Ağırakça’nın eski çevresi onun belli konulardaki enaniyet
dolu ihtirasına şahit olsalardı bu şaşkınlıklarını ne şekilde dile getirirlerdi
acaba?
Ağırakça’nın eski çevresi onun Cumhurbaşkanımız Recep Tayyip
Erdoğan’ın bugünlere gelmesinde ortaya koyduğunu iddia ettiği katkılardan da
habersizdirler şüphesiz!!! Umuma açık başka bir toplantıda Ağırakça, sözün
şehvetine kapılıp endazeyi kaçırır yine. (Belirtmekte fayda var, bu tür
durumlarda genelde hayal dünyası ile realite arasında gidip gelir, olmasını
hayal ettiği şeyleri olmuş gibi anlatır. Sonuç; “O kedi buraya gelecek!!”

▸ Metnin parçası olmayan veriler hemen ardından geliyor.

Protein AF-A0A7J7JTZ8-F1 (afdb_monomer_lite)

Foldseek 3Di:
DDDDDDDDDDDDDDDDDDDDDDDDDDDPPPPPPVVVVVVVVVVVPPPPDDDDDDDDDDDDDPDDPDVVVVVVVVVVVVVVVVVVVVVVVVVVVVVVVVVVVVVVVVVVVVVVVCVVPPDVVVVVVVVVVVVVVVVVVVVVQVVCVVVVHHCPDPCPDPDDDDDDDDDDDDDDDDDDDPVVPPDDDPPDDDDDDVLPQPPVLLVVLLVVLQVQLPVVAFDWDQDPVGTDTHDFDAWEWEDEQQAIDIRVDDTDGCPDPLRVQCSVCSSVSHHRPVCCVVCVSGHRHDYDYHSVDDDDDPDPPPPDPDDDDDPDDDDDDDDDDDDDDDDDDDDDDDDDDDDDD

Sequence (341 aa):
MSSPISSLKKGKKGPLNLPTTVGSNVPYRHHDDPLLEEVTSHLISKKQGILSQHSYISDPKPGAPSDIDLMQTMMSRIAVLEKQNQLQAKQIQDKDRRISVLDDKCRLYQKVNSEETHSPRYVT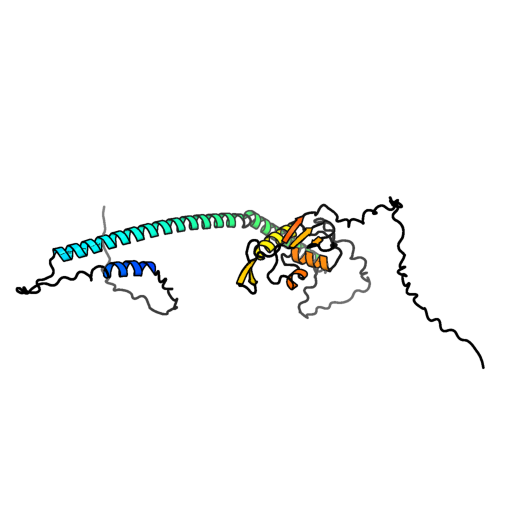DLESRCLSLQKQISEMEEFLLDYGMVWVGNQEDDLEDSDDLITITNTAGEMWDPNSSRTNSRAQSNNSNPHNIDFDKILENIKELNVLAGEGETQIEKTKSGARFKRPDPVQLILYQNGIVMFDGPFRSYEEQSTAVCIADLVDGYFPTELQTRYPDGVPFKVVDKRLVIFEQQKPTKVFTGPGQSVGGRFPTLPTYSVCSKQKHSSYNKRRVLSAR

Structure (mmCIF, N/CA/C/O backbone):
data_AF-A0A7J7JTZ8-F1
#
_entry.id   AF-A0A7J7JTZ8-F1
#
loop_
_atom_site.group_PDB
_atom_site.id
_atom_site.type_symbol
_atom_site.label_atom_id
_atom_site.label_alt_id
_atom_site.label_comp_id
_atom_site.label_asym_id
_atom_site.label_entity_id
_atom_site.label_seq_id
_atom_site.pdbx_PDB_ins_code
_atom_site.Cartn_x
_atom_site.Cartn_y
_atom_site.Cartn_z
_atom_site.occupancy
_atom_site.B_iso_or_equiv
_atom_site.auth_seq_id
_atom_site.auth_comp_id
_atom_site.auth_asym_id
_atom_site.auth_atom_id
_atom_site.pdbx_PDB_model_num
ATOM 1 N N . MET A 1 1 ? 27.949 -45.901 63.722 1.00 39.81 1 MET A N 1
ATOM 2 C CA . MET A 1 1 ? 28.722 -44.937 64.539 1.00 39.81 1 MET A CA 1
ATOM 3 C C . MET A 1 1 ? 28.842 -43.679 63.702 1.00 39.81 1 MET A C 1
ATOM 5 O O . MET A 1 1 ? 29.175 -43.830 62.542 1.00 39.81 1 MET A O 1
ATOM 9 N N . SER A 1 2 ? 28.551 -42.450 64.093 1.00 42.66 2 SER A N 1
ATOM 10 C CA . SER A 1 2 ? 28.095 -41.782 65.314 1.00 42.66 2 SER A CA 1
ATOM 11 C C . SER A 1 2 ? 27.862 -40.331 64.857 1.00 42.66 2 SER A C 1
ATOM 13 O O . SER A 1 2 ? 28.620 -39.834 64.025 1.00 42.66 2 SER A O 1
ATOM 15 N N . SER A 1 3 ? 26.818 -39.667 65.346 1.00 44.53 3 SER A N 1
ATOM 16 C CA . SER A 1 3 ? 26.514 -38.262 65.033 1.00 44.53 3 SER A CA 1
ATOM 17 C C . SER A 1 3 ? 27.666 -37.313 65.400 1.00 44.53 3 SER A C 1
ATOM 19 O O . SER A 1 3 ? 28.449 -37.628 66.299 1.00 44.53 3 SER A O 1
ATOM 21 N N . PRO A 1 4 ? 27.695 -36.102 64.813 1.00 55.00 4 PRO A N 1
ATOM 22 C CA . PRO A 1 4 ? 27.831 -34.928 65.677 1.00 55.00 4 PRO A CA 1
ATOM 23 C C . PRO A 1 4 ? 26.974 -33.727 65.232 1.00 55.00 4 PRO A C 1
ATOM 25 O O . PRO A 1 4 ? 27.162 -33.142 64.169 1.00 55.00 4 PRO A O 1
ATOM 28 N N . ILE A 1 5 ? 26.073 -33.318 66.127 1.00 48.97 5 ILE A N 1
ATOM 29 C CA . ILE A 1 5 ? 25.529 -31.960 66.231 1.00 48.97 5 ILE A CA 1
ATOM 30 C C . ILE A 1 5 ? 26.532 -31.154 67.057 1.00 48.97 5 ILE A C 1
ATOM 32 O O . ILE A 1 5 ? 26.749 -31.493 68.216 1.00 48.97 5 ILE A O 1
ATOM 36 N N . SER A 1 6 ? 27.106 -30.081 66.506 1.00 41.47 6 SER A N 1
ATOM 37 C CA . SER A 1 6 ? 27.549 -28.921 67.296 1.00 41.47 6 SER A CA 1
ATOM 38 C C . SER A 1 6 ? 27.985 -27.759 66.401 1.00 41.47 6 SER A C 1
ATOM 40 O O . SER A 1 6 ? 28.644 -27.972 65.390 1.00 41.47 6 SER A O 1
ATOM 42 N N . SER A 1 7 ? 27.705 -26.545 66.884 1.00 46.81 7 SER A N 1
ATOM 43 C CA . SER A 1 7 ? 28.308 -25.256 66.504 1.00 46.81 7 SER A CA 1
ATOM 44 C C . SER A 1 7 ? 27.577 -24.435 65.435 1.00 46.81 7 SER A C 1
ATOM 46 O O . SER A 1 7 ? 27.860 -24.556 64.254 1.00 46.81 7 SER A O 1
ATOM 48 N N . LEU A 1 8 ? 26.727 -23.486 65.865 1.00 53.09 8 LEU A N 1
ATOM 49 C CA . LEU A 1 8 ? 27.035 -22.041 65.783 1.00 53.09 8 LEU A CA 1
ATOM 50 C C . LEU A 1 8 ? 25.852 -21.155 66.238 1.00 53.09 8 LEU A C 1
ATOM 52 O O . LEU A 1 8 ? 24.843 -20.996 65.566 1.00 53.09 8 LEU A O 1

türünden hezeyanlar olur.) O sırada hitap ettiği kişilere tasvir ettiği tablo,
Recep Tayyip Erdoğan’ın İstanbul belediye başkanı olduğu döneme aittir.
Ağırakça, çok değer verdiği bir büyüklerinin hastalandığını duymuş ve kendisini
ziyarete gitmiştir. Tesadüf bu ya, o sırada açık olan televizyonda Reis’in
görüntüsü yayınlanmaktadır. Bunu gören hasta zat Tayyip Bey’i işaret ederek,
“Buna sahip çıkın, büyük işler başaracak.” der. Ağırakça da bunu emir telakki
ederek Recep Tayyip Erdoğan’ı her daim desteklemiş ve bugünlere gelmesinde
önemli rol oynamıştır.
Cumhurbaşkanımızın çeşitli yurtiçi ve yurtdışı ziyaretlerinde
eşi Hanımefendi Emine Erdoğan’la beraber gittiğini ve televizyonlara yansıyan
görüntülerde, toplumumuza örnek teşkil edecek mahiyette eşiyle el ele tutuşarak
yürüdüğü malumudur. Bu manzaraya İslam’ın yılmaz bir müdafii olarak (!) karşı
çıkan Ağırakça’nın “Birisi söylemiyor mu şuna, Emine’nin elini tutmasın. İyi
bir örnek değil.” şeklindeki ifadelerini bilenler bilir. Sadece bu örnek bile
mezkur şahsiyetin cüretkarlık seviyesini göstermesi bakımından önemlidir.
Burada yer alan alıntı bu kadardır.